Variable-Speed Teaching-Playback as Real-World Data Augmentation for Imitation Learning
Nozomu Masuya, Hiroshi Sato, Koki Yamane, Takuya Kusume, Sho Sakaino, Toshiaki Tsuji
TL;DR
This work tackles data scarcity in force-controlled imitation learning for manipulation by introducing real-world data augmentation through teaching--playback at variable speeds. By leveraging a four-channel bilateral control framework and a motion-copying system, the authors interpolate playback speeds and reuse only successful trials to train an NN in a bilateral control–based imitation-learning setting. Experimental results on pick-and-place and wiping tasks show up to a $55\%$ increase in success rate and improved alignment with commanded duration/frequency, compared to simple speed changes.
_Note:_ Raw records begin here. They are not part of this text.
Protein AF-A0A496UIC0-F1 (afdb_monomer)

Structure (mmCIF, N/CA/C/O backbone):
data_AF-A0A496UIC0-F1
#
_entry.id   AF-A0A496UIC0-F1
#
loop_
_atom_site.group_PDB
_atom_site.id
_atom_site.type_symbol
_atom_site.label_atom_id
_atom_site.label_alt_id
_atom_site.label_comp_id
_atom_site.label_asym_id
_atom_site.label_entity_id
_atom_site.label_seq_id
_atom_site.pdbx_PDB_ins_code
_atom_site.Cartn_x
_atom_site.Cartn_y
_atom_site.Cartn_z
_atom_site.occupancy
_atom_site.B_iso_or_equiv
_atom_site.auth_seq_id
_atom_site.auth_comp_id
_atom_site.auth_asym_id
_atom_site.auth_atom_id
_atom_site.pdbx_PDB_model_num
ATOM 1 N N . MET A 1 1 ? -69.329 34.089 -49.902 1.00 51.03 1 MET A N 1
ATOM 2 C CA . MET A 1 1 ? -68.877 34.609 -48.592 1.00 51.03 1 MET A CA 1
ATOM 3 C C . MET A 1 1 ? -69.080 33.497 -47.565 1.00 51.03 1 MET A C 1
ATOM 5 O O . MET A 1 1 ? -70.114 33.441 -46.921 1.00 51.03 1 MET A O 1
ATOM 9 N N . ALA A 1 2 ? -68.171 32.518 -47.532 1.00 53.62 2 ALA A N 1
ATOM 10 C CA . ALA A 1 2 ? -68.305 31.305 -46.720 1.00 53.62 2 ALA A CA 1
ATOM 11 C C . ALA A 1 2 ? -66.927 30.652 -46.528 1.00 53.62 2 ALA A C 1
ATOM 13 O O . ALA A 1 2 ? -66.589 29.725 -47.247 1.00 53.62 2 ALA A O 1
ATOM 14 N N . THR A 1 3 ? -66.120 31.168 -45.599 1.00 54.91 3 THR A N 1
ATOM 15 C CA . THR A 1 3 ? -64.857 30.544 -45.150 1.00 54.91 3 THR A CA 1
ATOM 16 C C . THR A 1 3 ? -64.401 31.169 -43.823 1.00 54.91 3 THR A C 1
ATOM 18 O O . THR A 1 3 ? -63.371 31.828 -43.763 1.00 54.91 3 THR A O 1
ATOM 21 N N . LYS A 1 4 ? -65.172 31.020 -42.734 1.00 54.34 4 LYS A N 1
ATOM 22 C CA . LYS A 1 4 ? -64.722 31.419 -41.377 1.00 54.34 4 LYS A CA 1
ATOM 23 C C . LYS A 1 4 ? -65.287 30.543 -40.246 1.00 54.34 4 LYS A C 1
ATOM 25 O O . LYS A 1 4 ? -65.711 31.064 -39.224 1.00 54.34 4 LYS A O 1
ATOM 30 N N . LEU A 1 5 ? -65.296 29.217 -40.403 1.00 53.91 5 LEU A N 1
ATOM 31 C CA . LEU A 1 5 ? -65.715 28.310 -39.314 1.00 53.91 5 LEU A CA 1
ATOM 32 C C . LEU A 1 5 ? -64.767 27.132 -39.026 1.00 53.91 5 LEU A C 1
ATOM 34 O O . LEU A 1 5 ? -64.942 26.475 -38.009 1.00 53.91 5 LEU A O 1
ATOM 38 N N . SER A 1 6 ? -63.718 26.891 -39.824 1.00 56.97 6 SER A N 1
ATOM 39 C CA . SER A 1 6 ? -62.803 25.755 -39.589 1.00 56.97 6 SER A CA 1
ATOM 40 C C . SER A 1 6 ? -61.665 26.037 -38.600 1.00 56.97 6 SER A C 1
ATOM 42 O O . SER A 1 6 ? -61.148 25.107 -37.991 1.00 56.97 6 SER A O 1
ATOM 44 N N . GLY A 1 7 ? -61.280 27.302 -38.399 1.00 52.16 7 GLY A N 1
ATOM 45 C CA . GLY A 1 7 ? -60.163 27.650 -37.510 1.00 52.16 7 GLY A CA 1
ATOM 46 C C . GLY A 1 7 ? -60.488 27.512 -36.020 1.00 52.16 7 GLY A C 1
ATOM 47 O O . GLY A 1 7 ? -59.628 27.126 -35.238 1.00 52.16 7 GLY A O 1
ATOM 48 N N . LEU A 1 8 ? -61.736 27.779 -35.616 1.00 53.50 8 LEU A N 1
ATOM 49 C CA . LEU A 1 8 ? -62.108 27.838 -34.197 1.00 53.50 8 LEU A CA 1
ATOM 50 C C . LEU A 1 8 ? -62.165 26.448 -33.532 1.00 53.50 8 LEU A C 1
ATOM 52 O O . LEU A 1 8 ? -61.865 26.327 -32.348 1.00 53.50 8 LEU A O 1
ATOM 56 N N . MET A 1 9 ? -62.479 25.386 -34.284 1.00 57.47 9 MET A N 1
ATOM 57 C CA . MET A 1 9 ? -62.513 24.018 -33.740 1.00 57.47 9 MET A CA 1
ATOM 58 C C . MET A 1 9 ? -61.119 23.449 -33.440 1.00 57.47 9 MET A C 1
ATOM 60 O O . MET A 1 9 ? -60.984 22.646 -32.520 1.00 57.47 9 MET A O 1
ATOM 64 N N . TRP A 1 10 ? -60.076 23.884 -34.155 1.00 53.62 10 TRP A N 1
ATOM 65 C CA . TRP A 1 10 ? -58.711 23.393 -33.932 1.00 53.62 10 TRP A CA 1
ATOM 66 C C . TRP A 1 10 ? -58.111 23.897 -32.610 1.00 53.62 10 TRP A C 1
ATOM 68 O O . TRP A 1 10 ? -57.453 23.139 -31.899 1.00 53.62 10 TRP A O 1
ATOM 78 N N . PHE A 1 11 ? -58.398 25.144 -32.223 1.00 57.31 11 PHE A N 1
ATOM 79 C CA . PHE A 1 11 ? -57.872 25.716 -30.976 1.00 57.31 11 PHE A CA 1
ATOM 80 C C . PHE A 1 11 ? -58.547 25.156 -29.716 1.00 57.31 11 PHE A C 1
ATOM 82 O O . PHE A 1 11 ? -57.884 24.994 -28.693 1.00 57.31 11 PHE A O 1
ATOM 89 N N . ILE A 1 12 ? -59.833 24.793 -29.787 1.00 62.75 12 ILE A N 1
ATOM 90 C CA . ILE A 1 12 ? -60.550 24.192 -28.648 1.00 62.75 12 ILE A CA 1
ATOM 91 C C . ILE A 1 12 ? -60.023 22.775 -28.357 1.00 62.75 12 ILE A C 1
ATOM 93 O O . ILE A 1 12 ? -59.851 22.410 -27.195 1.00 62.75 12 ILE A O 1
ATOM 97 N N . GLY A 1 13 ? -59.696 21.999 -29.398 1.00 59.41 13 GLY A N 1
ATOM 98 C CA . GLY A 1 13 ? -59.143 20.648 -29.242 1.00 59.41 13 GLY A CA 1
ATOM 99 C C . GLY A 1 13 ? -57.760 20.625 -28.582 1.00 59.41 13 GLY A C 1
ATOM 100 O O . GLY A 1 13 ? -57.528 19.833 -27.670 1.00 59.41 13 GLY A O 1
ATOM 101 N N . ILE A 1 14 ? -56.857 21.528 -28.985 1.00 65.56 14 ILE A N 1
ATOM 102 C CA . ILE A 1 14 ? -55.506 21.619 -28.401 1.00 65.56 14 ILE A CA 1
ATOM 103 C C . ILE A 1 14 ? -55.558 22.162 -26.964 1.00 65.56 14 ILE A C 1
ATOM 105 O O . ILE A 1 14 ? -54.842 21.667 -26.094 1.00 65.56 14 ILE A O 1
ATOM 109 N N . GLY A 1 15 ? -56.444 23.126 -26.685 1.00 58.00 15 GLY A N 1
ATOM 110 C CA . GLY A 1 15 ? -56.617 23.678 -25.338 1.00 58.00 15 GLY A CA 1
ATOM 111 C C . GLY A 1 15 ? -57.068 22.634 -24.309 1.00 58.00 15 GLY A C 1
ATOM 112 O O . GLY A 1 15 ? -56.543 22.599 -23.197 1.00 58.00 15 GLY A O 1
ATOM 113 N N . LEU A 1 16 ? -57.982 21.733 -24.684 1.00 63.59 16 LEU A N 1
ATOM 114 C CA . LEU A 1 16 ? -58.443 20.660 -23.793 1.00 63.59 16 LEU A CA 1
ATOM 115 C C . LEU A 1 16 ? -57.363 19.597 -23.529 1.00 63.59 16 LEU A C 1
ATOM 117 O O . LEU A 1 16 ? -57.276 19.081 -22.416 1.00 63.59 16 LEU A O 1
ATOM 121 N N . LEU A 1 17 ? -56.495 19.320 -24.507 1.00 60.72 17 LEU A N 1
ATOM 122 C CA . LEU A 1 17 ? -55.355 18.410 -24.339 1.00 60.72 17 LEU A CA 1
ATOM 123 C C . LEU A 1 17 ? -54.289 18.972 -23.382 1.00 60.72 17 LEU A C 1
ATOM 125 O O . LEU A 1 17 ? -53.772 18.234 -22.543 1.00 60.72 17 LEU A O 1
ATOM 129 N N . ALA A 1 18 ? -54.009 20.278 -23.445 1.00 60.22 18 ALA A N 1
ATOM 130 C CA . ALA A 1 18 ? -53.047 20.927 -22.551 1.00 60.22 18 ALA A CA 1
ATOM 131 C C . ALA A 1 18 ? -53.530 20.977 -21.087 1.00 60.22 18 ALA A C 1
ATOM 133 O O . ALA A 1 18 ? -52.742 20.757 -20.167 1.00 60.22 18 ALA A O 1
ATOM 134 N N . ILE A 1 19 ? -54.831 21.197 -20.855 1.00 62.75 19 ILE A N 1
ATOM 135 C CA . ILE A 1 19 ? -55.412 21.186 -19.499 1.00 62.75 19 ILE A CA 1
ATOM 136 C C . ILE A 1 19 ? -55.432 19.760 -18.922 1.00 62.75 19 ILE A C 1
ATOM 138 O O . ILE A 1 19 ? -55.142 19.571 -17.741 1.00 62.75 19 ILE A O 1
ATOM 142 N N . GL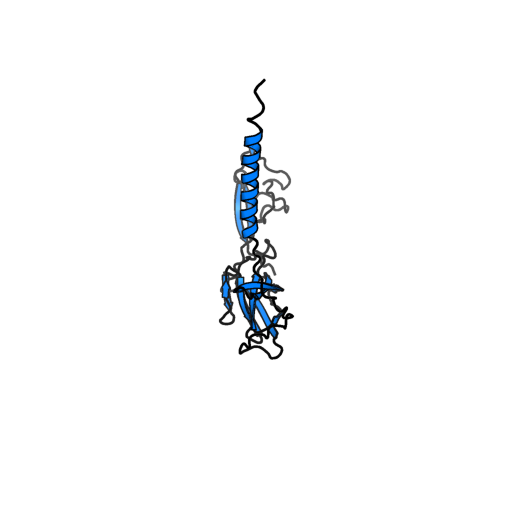Y A 1 20 ? -55.695 18.745 -19.755 1.00 59.03 20 GLY A N 1
ATOM 143 C CA . GLY A 1 20 ? -55.627 17.340 -19.345 1.00 59.03 20 GLY A CA 1
ATOM 144 C C . GLY A 1 20 ? -54.227 16.911 -18.891 1.00 59.03 20 GLY A C 1
ATOM 145 O O . GLY A 1 20 ? -54.098 16.239 -17.870 1.00 59.03 20 GLY A O 1
ATOM 146 N N . MET A 1 21 ? -53.168 17.347 -19.584 1.00 58.75 21 MET A N 1
ATOM 147 C CA . MET A 1 21 ? -51.788 17.018 -19.195 1.00 58.75 21 MET A CA 1
ATOM 148 C C . MET A 1 21 ? -51.336 17.716 -17.901 1.00 58.75 21 MET A C 1
ATOM 150 O O . MET A 1 21 ? -50.620 17.105 -17.108 1.00 58.75 21 MET A O 1
ATOM 154 N N . LEU A 1 22 ? -51.794 18.944 -17.632 1.00 58.38 22 LEU A N 1
ATOM 155 C CA . LEU A 1 22 ? -51.481 19.648 -16.380 1.00 58.38 22 LEU A CA 1
ATOM 156 C C . LEU A 1 22 ? -52.183 19.031 -15.158 1.00 58.38 22 LEU A C 1
ATOM 158 O O . LEU A 1 22 ? -51.602 18.991 -14.074 1.00 58.38 22 LEU A O 1
ATOM 162 N N . ALA A 1 23 ? -53.390 18.481 -15.326 1.00 59.00 23 ALA A N 1
ATOM 163 C CA . ALA A 1 23 ? -54.095 17.790 -14.245 1.00 59.00 23 ALA A CA 1
ATOM 164 C C . ALA A 1 23 ? -53.418 16.466 -13.835 1.00 59.00 23 ALA A C 1
ATOM 166 O O . ALA A 1 23 ? -53.450 16.102 -12.662 1.00 59.00 23 ALA A O 1
ATOM 167 N N . VAL A 1 24 ? -52.760 15.767 -14.771 1.00 58.34 24 VAL A N 1
ATOM 168 C CA . VAL A 1 24 ? -52.028 14.520 -14.472 1.00 58.34 24 VAL A CA 1
ATOM 169 C C . VAL A 1 24 ? -50.704 14.799 -13.745 1.00 58.34 24 VAL A C 1
ATOM 171 O O . VAL A 1 24 ? -50.311 14.016 -12.884 1.00 58.34 24 VAL A O 1
ATOM 174 N N . TRP A 1 25 ? -50.052 15.938 -14.003 1.00 55.66 25 TRP A N 1
ATOM 175 C CA . TRP A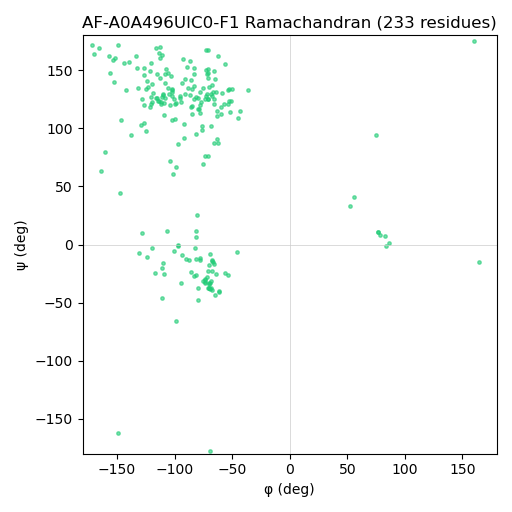 1 25 ? -48.832 16.334 -13.282 1.00 55.66 25 TRP A CA 1
ATOM 176 C C . TRP A 1 25 ? -49.094 16.809 -11.843 1.00 55.66 25 TRP A C 1
ATOM 178 O O . TRP A 1 25 ? -48.269 16.573 -10.963 1.00 55.66 25 TRP A O 1
ATOM 188 N N . GLY A 1 26 ? -50.255 17.414 -11.563 1.00 52.72 26 GLY A N 1
ATOM 189 C CA . GLY A 1 26 ? -50.599 17.896 -10.217 1.00 52.72 26 GLY A CA 1
ATOM 190 C C . GLY A 1 26 ? -50.878 16.799 -9.179 1.00 52.72 26 GLY A C 1
ATOM 191 O O . GLY A 1 26 ? -50.830 17.071 -7.983 1.00 52.72 26 GLY A O 1
ATOM 192 N N . ILE A 1 27 ? -51.149 15.559 -9.604 1.00 55.09 27 ILE A N 1
ATOM 193 C CA . ILE A 1 27 ? -51.498 14.449 -8.693 1.00 55.09 27 ILE A CA 1
ATOM 194 C C . ILE A 1 27 ? -50.249 13.709 -8.169 1.00 55.09 27 ILE A C 1
ATOM 196 O O . ILE A 1 27 ? -50.335 12.999 -7.170 1.00 55.09 27 ILE A O 1
ATOM 200 N N . PHE A 1 28 ? -49.068 13.925 -8.763 1.00 51.38 28 PHE A N 1
ATOM 201 C CA . PHE A 1 28 ? -47.821 13.271 -8.336 1.00 51.38 28 PHE A CA 1
ATOM 202 C C . PHE A 1 28 ? -46.928 14.106 -7.406 1.00 51.38 28 PHE A C 1
ATOM 204 O O . PHE A 1 28 ? -45.918 13.592 -6.934 1.00 51.38 28 PHE A O 1
ATOM 211 N N . ILE A 1 29 ? -47.313 15.337 -7.049 1.00 53.34 29 ILE A N 1
ATOM 212 C CA . ILE A 1 29 ? -46.628 16.120 -6.004 1.00 53.34 29 ILE A CA 1
ATOM 213 C C . ILE A 1 29 ? -47.440 16.039 -4.709 1.00 53.34 29 ILE A C 1
ATOM 215 O O . ILE A 1 29 ? -47.943 17.027 -4.181 1.00 53.34 29 ILE A O 1
ATOM 219 N N . LYS A 1 30 ? -47.613 14.822 -4.196 1.00 48.22 30 LYS A N 1
ATOM 220 C CA . LYS A 1 30 ? -47.858 14.651 -2.768 1.00 48.22 30 LYS A CA 1
ATOM 221 C C . LYS A 1 30 ? -46.479 14.463 -2.161 1.00 48.22 30 LYS A C 1
ATOM 223 O O . LYS A 1 30 ? -45.957 13.351 -2.166 1.00 48.22 30 LYS A O 1
ATOM 228 N N . GLU A 1 31 ? -45.859 15.565 -1.739 1.00 56.38 31 GLU A N 1
ATOM 229 C CA . GLU A 1 31 ? -44.641 15.484 -0.938 1.00 56.38 31 GLU A CA 1
ATOM 230 C C . GLU A 1 31 ? -44.932 14.525 0.223 1.00 56.38 31 GLU A C 1
ATOM 232 O O . GLU A 1 31 ? -45.936 14.713 0.926 1.00 56.38 31 GLU A O 1
ATOM 237 N N . PRO A 1 32 ? -44.150 13.446 0.405 1.00 51.81 32 PRO A N 1
ATOM 238 C CA . PRO A 1 32 ? -44.263 12.678 1.625 1.00 51.81 32 PRO A CA 1
ATOM 239 C C . PRO A 1 32 ? -44.002 13.663 2.760 1.00 51.81 32 PRO A C 1
ATOM 241 O O . PRO A 1 32 ? -42.953 14.303 2.799 1.00 51.81 32 PRO A O 1
ATOM 244 N N . SER A 1 33 ? -44.969 13.823 3.664 1.00 50.62 33 SER A N 1
ATOM 245 C CA . SER A 1 33 ? -44.723 14.502 4.927 1.00 50.62 33 SER A CA 1
ATOM 246 C C . SER A 1 33 ? -43.706 13.648 5.670 1.00 50.62 33 SER A C 1
ATOM 248 O O . SER A 1 33 ? -44.069 12.680 6.344 1.00 50.62 33 SER A O 1
ATOM 250 N N . VAL A 1 34 ? -42.426 13.946 5.466 1.00 51.75 34 VAL A N 1
ATOM 251 C CA . VAL A 1 34 ? -41.350 13.374 6.258 1.00 51.75 34 VAL A CA 1
ATOM 252 C C . VAL A 1 34 ? -41.660 13.815 7.687 1.00 51.75 34 VAL A C 1
ATOM 254 O O . VAL A 1 34 ? -41.785 15.023 7.922 1.00 51.75 34 VAL A O 1
ATOM 257 N N . PRO A 1 35 ? -41.905 12.885 8.627 1.00 55.72 35 PRO A N 1
ATOM 258 C CA . PRO A 1 35 ? -42.069 13.265 10.021 1.00 55.72 35 PRO A CA 1
ATOM 259 C C . PRO A 1 35 ? -40.842 14.086 10.399 1.00 55.72 35 PRO A C 1
ATOM 261 O O . PRO A 1 35 ? -39.732 13.707 10.030 1.00 55.72 35 PRO A O 1
ATOM 264 N N . ALA A 1 36 ? -41.057 15.230 11.053 1.00 49.00 36 ALA A N 1
ATOM 265 C CA . ALA A 1 36 ? -39.981 16.110 11.483 1.00 49.00 36 ALA A CA 1
ATOM 266 C C . ALA A 1 36 ? -38.885 15.256 12.127 1.00 49.00 36 ALA A C 1
ATOM 268 O O . ALA A 1 36 ? -39.097 14.676 13.195 1.00 49.00 36 ALA A O 1
ATOM 269 N N . GLN A 1 37 ? -37.752 15.119 11.434 1.00 42.62 37 GLN A N 1
ATOM 270 C CA . GLN A 1 37 ? -36.590 14.481 12.013 1.00 42.62 37 GLN A CA 1
ATOM 271 C C . GLN A 1 37 ? -36.199 15.373 13.178 1.00 42.62 37 GLN A C 1
ATOM 273 O O . GLN A 1 37 ? -35.885 16.553 13.009 1.00 42.62 37 GLN A O 1
ATOM 278 N N . VAL A 1 38 ? -36.312 14.816 14.380 1.00 40.22 38 VAL A N 1
ATOM 279 C CA . VAL A 1 38 ? -35.649 15.366 15.548 1.00 40.22 38 VAL A CA 1
ATOM 280 C C . VAL A 1 38 ? -34.196 15.519 15.123 1.00 40.22 38 VAL A C 1
ATOM 282 O O . VAL A 1 38 ? -33.546 14.526 14.809 1.00 40.22 38 VAL A O 1
ATOM 285 N N . ILE A 1 39 ? -33.710 16.758 15.043 1.00 40.47 39 ILE A N 1
ATOM 286 C CA . ILE A 1 39 ? -32.279 17.018 14.941 1.00 40.47 39 ILE A CA 1
ATOM 287 C C . ILE A 1 39 ? -31.719 16.545 16.277 1.00 40.47 39 ILE A C 1
ATOM 289 O O . ILE A 1 39 ? -31.668 17.295 17.251 1.00 40.47 39 ILE A O 1
ATOM 293 N N . VAL A 1 40 ? -31.388 15.258 16.349 1.00 43.66 40 VAL A N 1
ATOM 294 C CA . VAL A 1 40 ? -30.496 14.753 17.373 1.00 43.66 40 VAL A CA 1
ATOM 295 C C . VAL A 1 40 ? -29.166 15.377 16.991 1.00 43.66 40 VAL A C 1
ATOM 297 O O . VAL A 1 40 ? -28.538 15.007 16.002 1.00 43.66 40 VAL A O 1
ATOM 300 N N . GLN A 1 41 ? -28.815 16.437 17.718 1.00 47.38 41 GLN A N 1
ATOM 301 C CA . GLN A 1 41 ? -27.452 16.941 17.814 1.00 47.38 41 GLN A CA 1
ATOM 302 C C . GLN A 1 41 ? -26.512 15.729 17.795 1.00 47.38 41 GLN A C 1
ATOM 304 O O . GLN A 1 41 ? -26.835 14.778 18.507 1.00 47.38 41 GLN A O 1
ATOM 309 N N . PRO A 1 42 ? -25.425 15.709 17.000 1.00 46.81 42 PRO A N 1
ATOM 310 C CA . PRO A 1 42 ? -24.505 14.581 16.973 1.00 46.81 42 PRO A CA 1
ATOM 311 C C . PRO A 1 42 ? -23.893 14.442 18.369 1.00 46.81 42 PRO A C 1
ATOM 313 O O . PRO A 1 42 ? -22.885 15.057 18.704 1.00 46.81 42 PRO A O 1
ATOM 316 N N . GLY A 1 43 ? -24.583 13.698 19.227 1.00 42.59 43 GLY A N 1
ATOM 317 C CA . GLY A 1 43 ? -24.011 13.090 20.398 1.00 42.59 43 GLY A CA 1
ATOM 318 C C . GLY A 1 43 ? -23.041 12.085 19.831 1.00 42.59 43 GLY A C 1
ATOM 319 O O . GLY A 1 43 ? -23.448 11.254 19.016 1.00 42.59 43 GLY A O 1
ATOM 320 N N . GLY A 1 44 ? -21.765 12.238 20.187 1.00 42.41 44 GLY A N 1
ATOM 321 C CA . GLY A 1 44 ? -20.750 11.242 19.887 1.00 42.41 44 GLY A CA 1
ATOM 322 C C . GLY A 1 44 ? -21.353 9.881 20.181 1.00 42.41 44 GLY A C 1
ATOM 323 O O . GLY A 1 44 ? -21.786 9.638 21.309 1.00 42.41 44 GLY A O 1
ATOM 324 N N . GLY A 1 45 ? -21.511 9.072 19.133 1.00 40.84 45 GLY A N 1
ATOM 325 C CA . GLY A 1 45 ? -21.992 7.715 19.297 1.00 40.84 45 GLY A CA 1
ATOM 326 C C . GLY A 1 45 ? -21.102 7.072 20.345 1.00 40.84 45 GLY A C 1
ATOM 327 O O . GLY A 1 45 ? -19.878 7.117 20.210 1.00 40.84 45 GLY A O 1
ATOM 328 N N . GLU A 1 46 ? -21.702 6.569 21.424 1.00 46.31 46 GLU A N 1
ATOM 329 C CA . GLU A 1 46 ? -20.961 5.748 22.370 1.00 46.31 46 GLU A CA 1
ATOM 330 C C . GLU A 1 46 ? -20.315 4.634 21.551 1.00 46.31 46 GLU A C 1
ATOM 332 O O . GLU A 1 46 ? -21.005 3.908 20.826 1.00 46.31 46 GLU A O 1
ATOM 337 N N . ALA A 1 47 ? -18.981 4.572 21.604 1.00 50.22 47 ALA A N 1
ATOM 338 C CA . ALA A 1 47 ? -18.233 3.497 20.985 1.00 50.22 47 ALA A CA 1
ATOM 339 C C . ALA A 1 47 ? -18.872 2.176 21.442 1.00 50.22 47 ALA A C 1
ATOM 341 O O . ALA A 1 47 ? -19.193 2.039 22.631 1.00 50.22 47 ALA A O 1
ATOM 342 N N . PRO A 1 48 ? -19.127 1.221 20.532 1.00 51.62 48 PRO A N 1
ATOM 343 C CA . PRO A 1 48 ? -19.628 -0.078 20.949 1.00 51.62 48 PRO A CA 1
ATOM 344 C C . PRO A 1 48 ? -18.675 -0.616 22.019 1.00 51.62 48 PRO A C 1
ATOM 346 O O . PRO A 1 48 ? -17.459 -0.510 21.872 1.00 51.62 48 PRO A O 1
ATOM 349 N N . SER A 1 49 ? -19.212 -1.136 23.126 1.00 46.62 49 SER A N 1
ATOM 350 C CA . SER A 1 49 ? -18.399 -1.675 24.218 1.00 46.62 49 SER A CA 1
ATOM 351 C C . SER A 1 49 ? -17.750 -2.983 23.760 1.00 46.62 49 SER A C 1
ATOM 353 O O . SER A 1 49 ? -18.231 -4.076 24.073 1.00 46.62 49 SER A O 1
ATOM 355 N N . VAL A 1 50 ? -16.710 -2.875 22.938 1.00 59.97 50 VAL A N 1
ATOM 356 C CA . VAL A 1 50 ? -15.928 -4.013 22.481 1.00 59.97 50 VAL A CA 1
ATOM 357 C C . VAL A 1 50 ? -14.999 -4.415 23.618 1.00 59.97 50 VAL A C 1
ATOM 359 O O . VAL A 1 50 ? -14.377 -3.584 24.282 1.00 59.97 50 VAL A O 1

The method preserves real-world environmental interactions and offers a practical pathway to robust variable-speed, contact-rich manipulation, with potential for combining with simulation-based augmentation and self-supervised learning for broader applicability.
Abstract
Because imitation learning relies on human demonstrations in hard-to-simulate settings, the inclusion of force control in this method has resulted in a shortage of training data, even with a simple change in speed. Although the field of data augmentation has addressed the lack of data, conventional methods of data augmentation for robot manipulation are limited to simulation-based methods or downsampling for position control. This paper proposes a novel method of data augmentation that is applicable to force control and preserves the advantages of real-world datasets. We applied teaching-playback at variable speeds as real-world data augmentation to increase both the quantity and quality of environmental reactions at variable speeds. An experiment was conducted on bilateral control-based imitation learning using a method of imitation learning equipped with position-force control. We evaluated the effect of real-world data augmentation on two tasks, pick-and-place and wiping, at variable speeds, each from two human demonstrations at fixed speed. The results showed a maximum 55% increase in success rate from a simple change in speed of real-world reactions and improved accuracy along the duration/frequency command by gathering environmental reactions at variable speeds.